— LISTED RECORDS —
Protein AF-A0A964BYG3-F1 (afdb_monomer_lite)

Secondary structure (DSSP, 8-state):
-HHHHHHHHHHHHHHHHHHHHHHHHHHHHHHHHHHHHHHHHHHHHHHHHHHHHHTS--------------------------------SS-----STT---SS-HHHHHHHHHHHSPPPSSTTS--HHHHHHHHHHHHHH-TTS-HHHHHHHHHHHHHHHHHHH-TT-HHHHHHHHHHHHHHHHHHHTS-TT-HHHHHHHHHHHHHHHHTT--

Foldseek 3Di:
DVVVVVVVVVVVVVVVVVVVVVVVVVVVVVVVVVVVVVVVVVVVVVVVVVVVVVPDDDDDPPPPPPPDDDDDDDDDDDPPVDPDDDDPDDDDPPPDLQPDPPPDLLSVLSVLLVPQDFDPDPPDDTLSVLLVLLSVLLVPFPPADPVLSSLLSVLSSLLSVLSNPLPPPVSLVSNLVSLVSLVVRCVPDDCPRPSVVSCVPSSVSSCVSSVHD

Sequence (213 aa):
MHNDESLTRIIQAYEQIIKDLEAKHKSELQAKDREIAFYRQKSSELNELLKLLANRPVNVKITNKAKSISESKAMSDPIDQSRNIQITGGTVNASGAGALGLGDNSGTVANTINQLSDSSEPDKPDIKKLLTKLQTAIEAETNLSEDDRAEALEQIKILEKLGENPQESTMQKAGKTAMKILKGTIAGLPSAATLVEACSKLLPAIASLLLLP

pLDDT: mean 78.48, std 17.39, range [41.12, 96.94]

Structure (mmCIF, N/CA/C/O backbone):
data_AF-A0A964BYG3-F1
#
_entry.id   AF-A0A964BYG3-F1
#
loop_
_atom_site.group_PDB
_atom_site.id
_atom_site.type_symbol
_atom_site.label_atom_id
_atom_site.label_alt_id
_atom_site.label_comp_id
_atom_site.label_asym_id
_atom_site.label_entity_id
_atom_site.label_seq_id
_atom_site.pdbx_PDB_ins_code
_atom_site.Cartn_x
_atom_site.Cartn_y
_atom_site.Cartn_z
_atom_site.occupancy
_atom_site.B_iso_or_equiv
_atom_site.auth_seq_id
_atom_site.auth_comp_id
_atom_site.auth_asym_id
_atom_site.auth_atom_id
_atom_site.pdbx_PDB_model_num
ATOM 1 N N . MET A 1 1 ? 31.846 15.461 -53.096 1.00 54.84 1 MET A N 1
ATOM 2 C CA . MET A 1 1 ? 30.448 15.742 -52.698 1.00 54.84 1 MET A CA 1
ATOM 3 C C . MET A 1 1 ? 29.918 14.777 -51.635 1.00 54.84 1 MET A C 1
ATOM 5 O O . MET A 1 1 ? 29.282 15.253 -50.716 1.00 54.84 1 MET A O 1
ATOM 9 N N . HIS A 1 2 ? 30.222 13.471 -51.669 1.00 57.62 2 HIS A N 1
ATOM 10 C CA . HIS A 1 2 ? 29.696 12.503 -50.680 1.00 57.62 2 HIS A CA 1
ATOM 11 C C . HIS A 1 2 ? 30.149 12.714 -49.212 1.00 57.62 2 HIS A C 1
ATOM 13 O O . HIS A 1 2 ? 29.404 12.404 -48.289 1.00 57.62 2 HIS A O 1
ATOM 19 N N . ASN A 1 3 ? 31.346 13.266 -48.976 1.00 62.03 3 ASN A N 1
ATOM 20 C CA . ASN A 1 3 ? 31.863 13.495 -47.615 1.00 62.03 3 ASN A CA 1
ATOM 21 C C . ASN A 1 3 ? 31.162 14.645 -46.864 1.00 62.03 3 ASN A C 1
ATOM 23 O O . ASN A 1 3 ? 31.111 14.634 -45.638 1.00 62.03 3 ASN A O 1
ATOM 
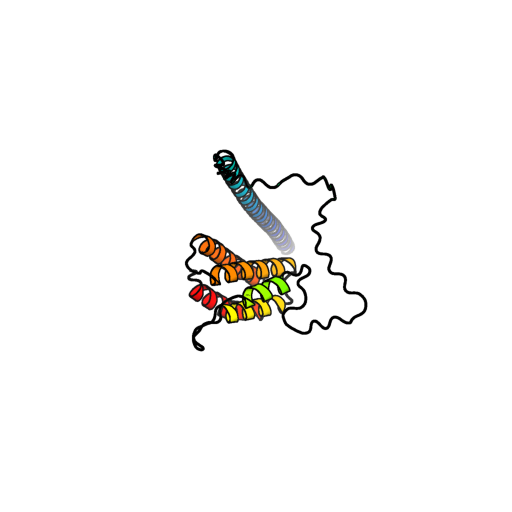27 N N . ASP A 1 4 ? 30.625 15.624 -47.593 1.00 69.75 4 ASP A N 1
ATOM 28 C CA . ASP A 1 4 ? 30.055 16.859 -47.033 1.00 69.75 4 ASP A CA 1
ATOM 29 C C . ASP A 1 4 ? 28.619 16.638 -46.513 1.00 69.75 4 ASP A C 1
ATOM 31 O O . ASP A 1 4 ? 28.219 17.111 -45.447 1.00 69.75 4 ASP A O 1
ATOM 35 N N . GLU A 1 5 ? 27.865 15.781 -47.207 1.00 74.69 5 GLU A N 1
ATOM 36 C CA . GLU A 1 5 ? 26.564 15.276 -46.752 1.00 74.69 5 GLU A CA 1
ATOM 37 C C . GLU A 1 5 ? 26.677 14.434 -45.473 1.00 74.69 5 GLU A C 1
ATOM 39 O O . GLU A 1 5 ? 25.813 14.515 -44.598 1.00 74.69 5 GLU A O 1
ATOM 44 N N . SER A 1 6 ? 27.752 13.648 -45.329 1.00 81.50 6 SER A N 1
ATOM 45 C CA . SER A 1 6 ? 27.979 12.838 -44.126 1.00 81.50 6 SER A CA 1
ATOM 46 C C . SER A 1 6 ? 28.260 13.704 -42.898 1.00 81.50 6 SER A C 1
ATOM 48 O O . SER A 1 6 ? 27.728 13.431 -41.824 1.00 81.50 6 SER A O 1
ATOM 50 N N . LEU A 1 7 ? 29.067 14.758 -43.048 1.00 86.50 7 LEU A N 1
ATOM 51 C CA . LEU A 1 7 ? 29.357 15.715 -41.977 1.00 86.50 7 LEU A CA 1
ATOM 52 C C . LEU A 1 7 ? 28.099 16.468 -41.541 1.00 86.50 7 LEU A C 1
ATOM 54 O O . LEU A 1 7 ? 27.832 16.582 -40.346 1.00 86.50 7 LEU A O 1
ATOM 58 N N . THR A 1 8 ? 27.279 16.895 -42.502 1.00 90.62 8 THR A N 1
ATOM 59 C CA . THR A 1 8 ? 26.028 17.611 -42.225 1.00 90.62 8 THR A CA 1
ATOM 60 C C . THR A 1 8 ? 25.033 16.740 -41.450 1.00 90.62 8 THR A C 1
ATOM 62 O O . THR A 1 8 ? 24.442 17.200 -40.474 1.00 90.62 8 THR A O 1
ATOM 65 N N . ARG A 1 9 ? 24.886 15.456 -41.813 1.00 91.06 9 ARG A N 1
ATOM 66 C CA . ARG A 1 9 ? 24.028 14.512 -41.069 1.00 91.06 9 ARG A CA 1
ATOM 67 C C . ARG A 1 9 ? 24.505 14.284 -39.639 1.00 91.06 9 ARG A C 1
ATOM 69 O O . ARG A 1 9 ? 23.682 14.185 -38.735 1.00 91.06 9 ARG A O 1
ATOM 76 N N . ILE A 1 10 ? 25.818 14.196 -39.433 1.00 92.06 10 ILE A N 1
ATOM 77 C CA . ILE A 1 10 ? 26.395 14.021 -38.097 1.00 92.06 10 ILE A CA 1
ATOM 78 C C . ILE A 1 10 ? 26.107 15.256 -37.234 1.00 92.06 10 ILE A C 1
ATOM 80 O O . ILE A 1 10 ? 25.645 15.108 -36.107 1.00 92.06 10 ILE A O 1
ATOM 84 N N . ILE A 1 11 ? 26.308 16.464 -37.770 1.00 94.25 11 ILE A N 1
ATOM 85 C CA . ILE A 1 11 ? 26.025 17.720 -37.057 1.00 94.25 11 ILE A CA 1
ATOM 86 C C . ILE A 1 11 ? 24.544 17.804 -36.663 1.00 94.25 11 ILE A C 1
ATOM 88 O O . ILE A 1 11 ? 24.240 18.041 -35.496 1.00 94.25 11 ILE A O 1
ATOM 92 N N . GLN A 1 12 ? 23.627 17.508 -37.588 1.00 93.62 12 GLN A N 1
ATOM 93 C CA . GLN A 1 12 ? 22.186 17.496 -37.305
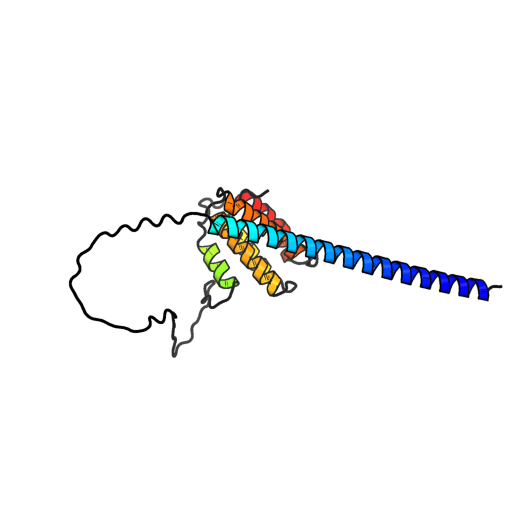 1.00 93.62 12 GLN A CA 1
ATOM 94 C C . GLN A 1 12 ? 21.802 16.472 -36.228 1.00 93.62 12 GLN A C 1
ATOM 96 O O . GLN A 1 12 ? 20.958 16.751 -35.377 1.00 93.62 12 GLN A O 1
ATOM 101 N N . ALA A 1 13 ? 22.431 15.292 -36.230 1.00 94.00 13 ALA A N 1
ATOM 102 C CA . ALA A 1 13 ? 22.203 14.289 -35.196 1.00 94.00 13 ALA A CA 1
ATOM 103 C C . ALA A 1 13 ? 22.662 14.784 -33.812 1.00 94.00 13 ALA A C 1
ATOM 105 O O . ALA A 1 13 ? 21.944 14.600 -32.830 1.00 94.00 13 ALA A O 1
ATOM 106 N N . TYR A 1 14 ? 23.816 15.454 -33.729 1.00 93.94 14 TYR A N 1
ATOM 107 C CA . TYR A 1 14 ? 24.292 16.051 -32.477 1.00 93.94 14 TYR A CA 1
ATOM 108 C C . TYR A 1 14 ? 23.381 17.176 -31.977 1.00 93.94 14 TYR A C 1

— WHAT YOU SHOULD DO —
The copy should hold exactly the lines from the one containing "ATOM 92 N N" through the final line of the records above, both ends included, and no picture.

— PROBLEM SOLUTION —
ATOM 92 N N . GLN A 1 12 ? 23.627 17.508 -37.588 1.00 93.62 12 GLN A N 1
ATOM 93 C CA . GLN A 1 12 ? 22.186 17.496 -37.305
 1.00 93.62 12 GLN A CA 1
ATOM 94 C C . GLN A 1 12 ? 21.802 16.472 -36.228 1.00 93.62 12 GLN A C 1
ATOM 96 O O . GLN A 1 12 ? 20.958 16.751 -35.377 1.00 93.62 12 GLN A O 1
ATOM 101 N N . ALA A 1 13 ? 22.431 15.292 -36.230 1.00 94.00 13 ALA A N 1
ATOM 102 C CA . ALA A 1 13 ? 22.203 14.289 -35.196 1.00 94.00 13 ALA A CA 1
ATOM 103 C C . ALA A 1 13 ? 22.662 14.784 -33.812 1.00 94.00 13 ALA A C 1
ATOM 105 O O . ALA A 1 13 ? 21.944 14.600 -32.830 1.00 94.00 13 ALA A O 1
ATOM 106 N N . TYR A 1 14 ? 23.816 15.454 -33.729 1.00 93.94 14 TYR A N 1
ATOM 107 C CA . TYR A 1 14 ? 24.292 16.051 -32.477 1.00 93.94 14 TYR A CA 1
ATOM 108 C C . TYR A 1 14 ? 23.381 17.176 -31.977 1.00 93.94 14 TYR A C 1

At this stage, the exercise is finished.